Divisions : fragilité ou atout ?
On ne peut assimiler les régions russophones de l’Ukraine à la Crimée, ce « cadeau », alors anodin, de Khrouchtchev en 1954. Lors du référendum de 1991, alors que même les régions de l’Est russophone votaient à plus de 80% pour l’indépendance, seuls quelque 30% de la population de Crimée votaient oui, et il fallut l’octroi d’une radicale autonomie en 1993 pour empêcher une logique de sécession. Les 12% de Tatars de Crimée qui ont appelé à boycotter le récent référendum – comme les Albanais de Macédoine ou les Serbes de Croatie avaient boycotté les référendums d’indépendance de ces républiques – se trouvent à leur tour en position charnière pour négocier des droits sociaux et nationaux, côté russe et ukrainien.

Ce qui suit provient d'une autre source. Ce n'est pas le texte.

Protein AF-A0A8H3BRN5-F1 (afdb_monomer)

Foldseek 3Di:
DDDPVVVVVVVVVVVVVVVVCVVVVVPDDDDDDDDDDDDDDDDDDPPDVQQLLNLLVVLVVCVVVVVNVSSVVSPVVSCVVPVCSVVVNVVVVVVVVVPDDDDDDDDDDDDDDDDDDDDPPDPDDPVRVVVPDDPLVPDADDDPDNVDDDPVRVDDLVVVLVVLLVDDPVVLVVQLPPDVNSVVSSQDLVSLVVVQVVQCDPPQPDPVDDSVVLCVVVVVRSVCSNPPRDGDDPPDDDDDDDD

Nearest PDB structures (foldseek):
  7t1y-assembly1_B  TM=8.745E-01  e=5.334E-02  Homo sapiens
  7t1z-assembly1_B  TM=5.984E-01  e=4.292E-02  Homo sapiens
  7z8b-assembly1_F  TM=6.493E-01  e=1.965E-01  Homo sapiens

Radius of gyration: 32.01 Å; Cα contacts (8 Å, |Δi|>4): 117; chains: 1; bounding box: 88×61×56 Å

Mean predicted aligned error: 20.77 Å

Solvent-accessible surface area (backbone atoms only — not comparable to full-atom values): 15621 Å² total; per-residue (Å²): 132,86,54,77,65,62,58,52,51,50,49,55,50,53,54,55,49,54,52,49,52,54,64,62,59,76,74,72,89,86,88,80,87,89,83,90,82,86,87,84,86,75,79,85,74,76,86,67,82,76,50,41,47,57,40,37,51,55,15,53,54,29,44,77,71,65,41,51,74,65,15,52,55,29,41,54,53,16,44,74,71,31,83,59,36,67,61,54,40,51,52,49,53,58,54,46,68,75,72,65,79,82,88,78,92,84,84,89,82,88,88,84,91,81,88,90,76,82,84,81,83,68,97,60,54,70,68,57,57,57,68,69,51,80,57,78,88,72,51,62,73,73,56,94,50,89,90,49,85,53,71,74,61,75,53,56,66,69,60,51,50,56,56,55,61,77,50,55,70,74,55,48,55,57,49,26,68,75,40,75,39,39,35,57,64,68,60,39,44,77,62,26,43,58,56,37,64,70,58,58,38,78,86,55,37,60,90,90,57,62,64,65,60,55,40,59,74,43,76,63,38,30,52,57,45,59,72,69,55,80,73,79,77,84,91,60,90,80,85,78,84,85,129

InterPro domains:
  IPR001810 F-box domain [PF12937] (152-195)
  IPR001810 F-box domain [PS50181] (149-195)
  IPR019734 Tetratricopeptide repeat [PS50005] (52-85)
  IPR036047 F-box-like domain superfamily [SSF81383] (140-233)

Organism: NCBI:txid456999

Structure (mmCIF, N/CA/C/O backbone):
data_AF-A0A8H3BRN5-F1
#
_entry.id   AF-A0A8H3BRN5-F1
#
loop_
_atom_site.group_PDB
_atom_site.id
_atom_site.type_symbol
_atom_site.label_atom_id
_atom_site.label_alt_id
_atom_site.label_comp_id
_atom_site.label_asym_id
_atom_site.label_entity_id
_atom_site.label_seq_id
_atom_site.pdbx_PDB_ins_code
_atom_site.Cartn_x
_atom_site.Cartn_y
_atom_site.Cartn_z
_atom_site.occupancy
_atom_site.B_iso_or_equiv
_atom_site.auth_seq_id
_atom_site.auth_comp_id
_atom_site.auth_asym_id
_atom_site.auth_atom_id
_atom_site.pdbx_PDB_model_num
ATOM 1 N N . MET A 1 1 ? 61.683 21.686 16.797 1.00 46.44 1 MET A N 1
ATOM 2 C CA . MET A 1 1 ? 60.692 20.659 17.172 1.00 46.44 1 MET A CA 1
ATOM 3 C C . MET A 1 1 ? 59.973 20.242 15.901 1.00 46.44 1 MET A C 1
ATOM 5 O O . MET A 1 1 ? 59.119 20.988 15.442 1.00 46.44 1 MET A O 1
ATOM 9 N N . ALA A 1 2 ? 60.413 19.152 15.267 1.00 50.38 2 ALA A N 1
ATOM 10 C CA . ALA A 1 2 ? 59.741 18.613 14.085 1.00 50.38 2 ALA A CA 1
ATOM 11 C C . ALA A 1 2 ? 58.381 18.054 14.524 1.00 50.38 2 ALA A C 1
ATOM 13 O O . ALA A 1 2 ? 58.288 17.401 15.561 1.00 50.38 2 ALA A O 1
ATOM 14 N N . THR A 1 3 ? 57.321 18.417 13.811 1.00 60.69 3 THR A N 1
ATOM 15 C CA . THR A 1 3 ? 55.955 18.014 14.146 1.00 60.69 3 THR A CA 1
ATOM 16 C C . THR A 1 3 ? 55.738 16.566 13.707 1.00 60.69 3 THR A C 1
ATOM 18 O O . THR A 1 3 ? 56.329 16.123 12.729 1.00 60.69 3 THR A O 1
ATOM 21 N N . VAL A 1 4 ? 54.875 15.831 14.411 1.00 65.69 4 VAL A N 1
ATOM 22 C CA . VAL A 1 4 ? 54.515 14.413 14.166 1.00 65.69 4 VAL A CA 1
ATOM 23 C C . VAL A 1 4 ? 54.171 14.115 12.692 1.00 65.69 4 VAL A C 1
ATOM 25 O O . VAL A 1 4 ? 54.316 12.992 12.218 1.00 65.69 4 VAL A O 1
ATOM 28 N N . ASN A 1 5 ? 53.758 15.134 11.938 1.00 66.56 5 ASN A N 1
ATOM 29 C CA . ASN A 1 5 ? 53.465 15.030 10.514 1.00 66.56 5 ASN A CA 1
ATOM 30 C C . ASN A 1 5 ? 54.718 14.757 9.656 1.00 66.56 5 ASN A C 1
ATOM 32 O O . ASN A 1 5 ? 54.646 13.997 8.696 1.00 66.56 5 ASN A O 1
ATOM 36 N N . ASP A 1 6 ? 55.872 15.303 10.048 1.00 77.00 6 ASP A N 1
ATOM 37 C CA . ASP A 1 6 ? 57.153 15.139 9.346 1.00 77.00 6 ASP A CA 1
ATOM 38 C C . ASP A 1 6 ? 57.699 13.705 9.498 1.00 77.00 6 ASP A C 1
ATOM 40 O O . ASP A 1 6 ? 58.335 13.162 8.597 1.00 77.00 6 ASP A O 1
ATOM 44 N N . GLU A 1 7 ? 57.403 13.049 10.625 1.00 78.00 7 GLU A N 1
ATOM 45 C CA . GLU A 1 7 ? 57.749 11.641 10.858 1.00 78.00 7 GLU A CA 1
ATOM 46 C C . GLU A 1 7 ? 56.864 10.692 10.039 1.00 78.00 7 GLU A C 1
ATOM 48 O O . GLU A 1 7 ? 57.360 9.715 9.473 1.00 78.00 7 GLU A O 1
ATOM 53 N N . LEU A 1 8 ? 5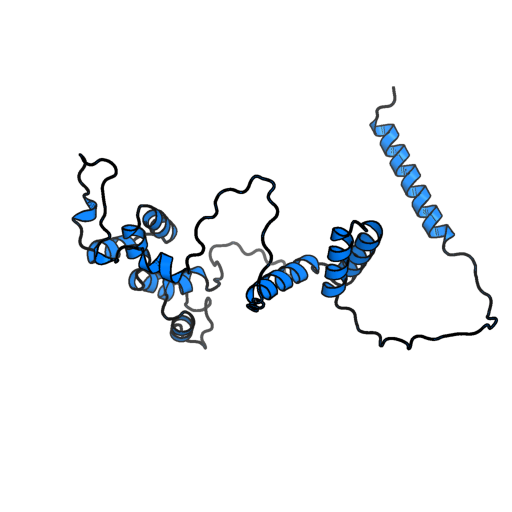5.570 11.003 9.909 1.00 68.50 8 LEU A N 1
ATOM 54 C CA . LEU A 1 8 ? 54.639 10.217 9.094 1.00 68.50 8 LEU A CA 1
ATOM 55 C C . LEU A 1 8 ? 54.959 10.303 7.601 1.00 68.50 8 LEU A C 1
ATOM 57 O O . LEU A 1 8 ? 54.841 9.302 6.891 1.00 68.50 8 LEU A O 1
ATOM 61 N N . ASP A 1 9 ? 55.380 11.468 7.116 1.00 81.88 9 ASP A N 1
ATOM 62 C CA . ASP A 1 9 ? 55.729 11.639 5.706 1.00 81.88 9 ASP A CA 1
ATOM 63 C C . ASP A 1 9 ? 57.038 10.917 5.359 1.00 81.88 9 ASP A C 1
ATOM 65 O O . ASP A 1 9 ? 57.088 10.194 4.359 1.00 81.88 9 ASP A O 1
ATOM 69 N N . ARG A 1 10 ? 58.031 10.948 6.258 1.00 88.38 10 ARG A N 1
ATOM 70 C CA . ARG A 1 10 ? 59.247 10.123 6.135 1.00 88.38 10 ARG A CA 1
ATOM 71 C C . ARG A 1 10 ? 58.932 8.630 6.144 1.00 88.38 10 ARG A C 1
ATOM 73 O O . ARG A 1 10 ? 59.472 7.885 5.329 1.00 88.38 10 ARG A O 1
ATOM 80 N N . PHE A 1 11 ? 58.024 8.189 7.014 1.00 84.56 11 PHE A N 1
ATOM 81 C CA . PHE A 1 11 ? 57.598 6.790 7.063 1.00 84.56 11 PHE A CA 1
ATOM 82 C C . PHE A 1 11 ? 56.900 6.356 5.762 1.00 84.56 11 PHE A C 1
ATOM 84 O O . PHE A 1 11 ? 57.190 5.295 5.209 1.00 84.56 11 PHE A O 1
ATOM 91 N N . ARG A 1 12 ? 56.023 7.205 5.208 1.00 84.12 12 ARG A N 1
ATOM 92 C CA . ARG A 1 12 ? 55.354 6.961 3.916 1.00 84.12 12 ARG A CA 1
ATOM 93 C C . ARG A 1 12 ? 56.334 6.904 2.748 1.00 84.12 12 ARG A C 1
ATOM 95 O O . ARG A 1 12 ? 56.094 6.198 1.769 1.00 84.12 12 ARG A O 1
ATOM 102 N N . GLU A 1 13 ? 57.410 7.676 2.794 1.00 89.12 13 GLU A N 1
ATOM 103 C CA . GLU A 1 13 ? 58.468 7.645 1.782 1.00 89.12 13 GLU A CA 1
ATOM 104 C C . GLU A 1 13 ? 59.297 6.366 1.866 1.00 89.12 13 GLU A C 1
ATOM 106 O O . GLU A 1 13 ? 59.473 5.706 0.841 1.00 89.12 13 GLU A O 1
ATOM 111 N N . GLN A 1 14 ? 59.697 5.967 3.074 1.00 90.44 14 GLN A N 1
ATOM 112 C CA . GLN A 1 14 ? 60.438 4.727 3.320 1.00 90.44 14 GLN A CA 1
ATOM 113 C C . GLN A 1 14 ? 59.639 3.492 2.886 1.00 90.44 14 GLN A C 1
ATOM 115 O O . GLN A 1 14 ? 60.143 2.658 2.138 1.00 90.44 14 GLN A O 1
ATOM 120 N N . TRP A 1 15 ? 58.354 3.420 3.237 1.00 81.00 15 TRP A N 1
ATOM 121 C CA . TRP A 1 15 ? 57.496 2.298 2.847 1.00 81.00 15 TRP A CA 1
ATOM 122 C C . TRP A 1 15 ? 57.285 2.205 1.325 1.00 81.00 15 TRP A C 1
ATOM 124 O O . TRP A 1 15 ? 57.273 1.119 0.741 1.00 81.00 15 TRP A O 1
ATOM 134 N N . ARG A 1 16 ? 57.165 3.352 0.638 1.00 87.12 16 ARG A N 1
ATOM 135 C CA . ARG A 1 16 ? 57.063 3.388 -0.833 1.00 87.12 16 ARG A CA 1
ATOM 136 C C . ARG A 1 16 ? 58.356 2.949 -1.521 1.00 87.12 16 ARG A C 1
ATOM 138 O O . ARG A 1 16 ? 58.279 2.411 -2.626 1.00 87.12 16 ARG A O 1
ATOM 145 N N . GLN A 1 17 ? 59.515 3.196 -0.912 1.00 83.75 17 GLN A N 1
ATOM 146 C CA . GLN A 1 17 ? 60.803 2.707 -1.409 1.00 83.75 17 GLN A CA 1
ATOM 147 C C . GLN A 1 17 ? 60.928 1.192 -1.214 1.00 83.75 17 GLN A C 1
ATOM 149 O O . GLN A 1 17 ? 61.229 0.496 -2.180 1.00 83.75 17 GLN A O 1
ATOM 154 N N . GLU A 1 18 ? 60.558 0.671 -0.043 1.00 83.56 18 GLU A N 1
ATOM 155 C CA . GLU A 1 18 ? 60.592 -0.767 0.258 1.00 83.56 18 GLU A CA 1
ATOM 156 C C . GLU A 1 18 ? 59.718 -1.596 -0.704 1.00 83.56 18 GLU A C 1
ATOM 158 O O . GLU A 1 18 ? 60.136 -2.640 -1.209 1.00 83.56 18 GLU A O 1
ATOM 163 N N . ILE A 1 19 ? 58.511 -1.113 -1.032 1.00 79.94 19 ILE A N 1
ATOM 164 C CA . ILE A 1 19 ? 57.643 -1.783 -2.015 1.00 79.94 19 ILE A CA 1
ATOM 165 C C . ILE A 1 19 ? 58.270 -1.790 -3.405 1.00 79.94 19 ILE A C 1
ATOM 167 O O . ILE A 1 19 ? 58.206 -2.812 -4.090 1.00 79.94 19 ILE A O 1
ATOM 171 N N . LYS A 1 20 ? 58.879 -0.673 -3.824 1.00 78.50 20 LYS A N 1
ATOM 172 C CA . LYS A 1 20 ? 59.542 -0.585 -5.129 1.00 78.50 20 LYS A CA 1
ATOM 173 C C . LYS A 1 20 ? 60.696 -1.576 -5.214 1.00 78.50 20 LYS A C 1
ATOM 175 O O . LYS A 1 20 ? 60.762 -2.309 -6.198 1.00 78.50 20 LYS A O 1
ATOM 180 N N . GLU A 1 21 ? 61.512 -1.667 -4.168 1.00 77.50 21 GLU A N 1
ATOM 181 C CA . GLU A 1 21 ? 62.628 -2.612 -4.078 1.00 77.50 21 GLU A CA 1
ATOM 182 C C . GLU A 1 21 ? 62.160 -4.072 -4.113 1.00 77.50 21 GLU A C 1
ATOM 184 O O . GLU A 1 21 ? 62.727 -4.872 -4.859 1.00 77.50 21 GLU A O 1
ATOM 189 N N . ARG A 1 22 ? 61.066 -4.413 -3.414 1.00 73.00 22 ARG A N 1
ATOM 190 C CA . ARG A 1 22 ? 60.443 -5.748 -3.495 1.00 73.00 22 ARG A CA 1
ATOM 191 C C . ARG A 1 22 ? 59.922 -6.070 -4.892 1.00 73.00 22 ARG A C 1
ATOM 193 O O . ARG A 1 22 ? 60.132 -7.177 -5.373 1.00 73.00 22 ARG A O 1
ATOM 200 N N . THR A 1 23 ? 59.285 -5.117 -5.572 1.00 66.31 23 THR A N 1
ATOM 201 C CA . THR A 1 23 ? 58.796 -5.345 -6.943 1.00 66.31 23 THR A CA 1
ATOM 202 C C . THR A 1 23 ? 59.912 -5.447 -7.981 1.00 66.31 23 THR A C 1
ATOM 204 O O . THR A 1 23 ? 59.748 -6.165 -8.965 1.00 66.31 23 THR A O 1
ATOM 207 N N . THR A 1 24 ? 61.047 -4.771 -7.778 1.00 59.66 24 THR A N 1
ATOM 208 C CA . THR A 1 24 ? 62.201 -4.869 -8.686 1.00 59.66 24 THR A CA 1
ATOM 209 C C . THR A 1 24 ? 63.100 -6.068 -8.383 1.00 59.66 24 THR A C 1
ATOM 211 O O . THR A 1 24 ? 63.746 -6.572 -9.297 1.00 59.66 24 THR A O 1
ATOM 214 N N . GLY A 1 25 ? 63.125 -6.551 -7.135 1.00 53.25 25 GLY A N 1
ATOM 215 C CA . GLY A 1 25 ? 63.898 -7.726 -6.719 1.00 53.25 25 GLY A CA 1
ATOM 216 C C . GLY A 1 25 ? 63.324 -9.062 -7.201 1.00 53.25 25 GLY A C 1
ATOM 217 O O . GLY A 1 25 ? 64.078 -10.009 -7.395 1.00 53.25 25 GLY A O 1
ATOM 218 N N . ASP A 1 26 ? 62.017 -9.131 -7.472 1.00 52.84 26 ASP A N 1
ATOM 219 C CA . ASP A 1 26 ? 61.334 -10.383 -7.843 1.00 52.84 26 ASP A CA 1
ATOM 220 C C . ASP A 1 26 ? 61.401 -10.729 -9.350 1.00 52.84 26 ASP A C 1
ATOM 222 O O . ASP A 1 26 ? 60.766 -11.680 -9.801 1.00 52.84 26 ASP A O 1
ATOM 226 N N . HIS A 1 27 ? 62.155 -9.967 -10.159 1.00 50.84 27 HIS A N 1
ATOM 227 C CA . HIS A 1 27 ? 62.248 -10.162 -11.621 1.00 50.84 27 HIS A CA 1
ATOM 228 C C . HIS A 1 27 ? 63.658 -10.464 -12.158 1.00 50.84 27 HIS A C 1
ATOM 230 O O . HIS A 1 27 ? 63.888 -10.379 -13.367 1.00 50.84 27 HIS A O 1
ATOM 236 N N . SER A 1 28 ? 64.602 -10.899 -11.317 1.00 42.47 28 SER A N 1
ATOM 237 C CA . SER A 1 28 ? 65.904 -11.383 -11.797 1.00 42.47 28 SER A CA 1
ATOM 238 C C . SER A 1 28 ? 66.301 -12.739 -11.208 1.00 42.47 2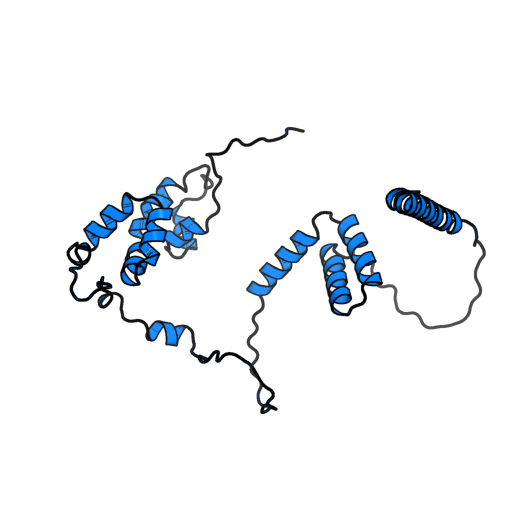8 SER A C 1
ATOM 240 O O . SER A 1 28 ? 66.655 -12.841 -10.039 1.00 42.47 28 SER A O 1
ATOM 242 N N . SER A 1 29 ? 66.352 -13.729 -12.109 1.00 36.88 29 SER A N 1
ATOM 243 C CA . SER A 1 29 ? 66.996 -15.056 -12.048 1.00 36.88 29 SER A CA 1
ATOM 244 C C . SER A 1 29 ? 66.204 -16.252 -11.484 1.00 36.88 29 SER A C 1
ATOM 246 O O . SER A 1 29 ? 66.189 -16.517 -10.291 1.00 36.88 29 SER A O 1
ATOM 248 N N . SER A 1 30 ? 65.662 -17.079 -12.391 1.00 35.66 30 SER A N 1
ATOM 249 C CA . SER A 1 30 ? 66.088 -18.486 -12.506 1.00 35.66 30 SER A CA 1
ATOM 250 C C . SER A 1 30 ? 65.584 -19.120 -13.811 1.00 35.66 30 SER A C 1
ATOM 252 O O . SER A 1 30 ? 64.444 -19.565 -13.930 1.00 35.66 30 SER A O 1
ATOM 254 N N . THR A 1 31 ? 66.476 -19.165 -14.800 1.00 32.47 31 THR A N 1
ATOM 255 C CA . THR A 1 31 ? 66.467 -20.162 -15.874 1.00 32.47 31 THR A CA 1
ATOM 256 C C . THR A 1 31 ? 67.467 -21.237 -15.458 1.00 32.47 31 THR A C 1
ATOM 258 O O . THR A 1 31 ? 68.635 -20.900 -15.322 1.00 32.47 31 THR A O 1
ATOM 261 N N . HIS A 1 32 ? 67.031 -22.488 -15.253 1.00 34.44 32 HIS A N 1
ATOM 262 C CA . HIS A 1 32 ? 67.663 -23.719 -15.770 1.00 34.44 32 HIS A CA 1
ATOM 263 C C . HIS A 1 32 ? 66.900 -24.992 -15.330 1.00 34.44 32 HIS A C 1
ATOM 265 O O . HIS A 1 32 ? 66.841 -25.321 -14.155 1.00 34.44 32 HIS A O 1
ATOM 271 N N . GLN A 1 33 ? 66.308 -25.642 -16.343 1.00 34.25 33 GLN A N 1
ATOM 272 C CA . GLN A 1 33 ? 66.139 -27.074 -16.683 1.00 34.25 33 GLN A CA 1
ATOM 273 C C . GLN A 1 33 ? 66.136 -28.242 -15.648 1.00 34.25 33 GLN A C 1
ATOM 275 O O . GLN A 1 33 ? 66.660 -28.134 -14.548 1.00 34.25 33 GLN A O 1
ATOM 280 N N . PRO A 1 34 ? 65.534 -29.400 -16.032 1.00 43.53 34 PRO A N 1
ATOM 281 C CA . PRO A 1 34 ? 64.896 -30.356 -15.129 1.00 43.53 34 PRO A CA 1
ATOM 282 C C . PRO A 1 34 ? 65.795 -31.528 -14.713 1.00 43.53 34 PRO A C 1
ATOM 284 O O . PRO A 1 34 ? 66.621 -32.008 -15.487 1.00 43.53 34 PRO A O 1
ATOM 287 N N . SER A 1 35 ? 65.527 -32.088 -13.535 1.00 31.00 35 SER A N 1
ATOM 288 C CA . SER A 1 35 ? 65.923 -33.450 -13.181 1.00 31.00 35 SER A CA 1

On peut et doit chercher à transformer ces conflits en atouts et dépasser au plus vite les incertitudes constitutionnelles et politiques qui sont sources de manipulations explosives : l’actuel « gouvernement d’union », même s’il comporte une part de légitimité, est une déformation aussi bien du poids réel de l’extrême droite dans le pays, que des autres partis et des aspirations de Maïdan. L’élection présidentielle ne permettra pas non plus une représentation du pays tout entier ni des choix pluriels possibles.
Il faut donc une procédure démocratique permettant aux populations de tout le territoire de s’exprimer sur les programmes proposés, mais aussi pour que toute la clarté soit faite sur la centaine de morts de cette grave crise. Une commission d’enquête ad hoc, sous contrôle populaire et international pluraliste, devrait permettre que les responsables répondent de leurs actes devant la justice. Parallèlement, une assemblée constituante représentative de tout le pays devrait être convoquée.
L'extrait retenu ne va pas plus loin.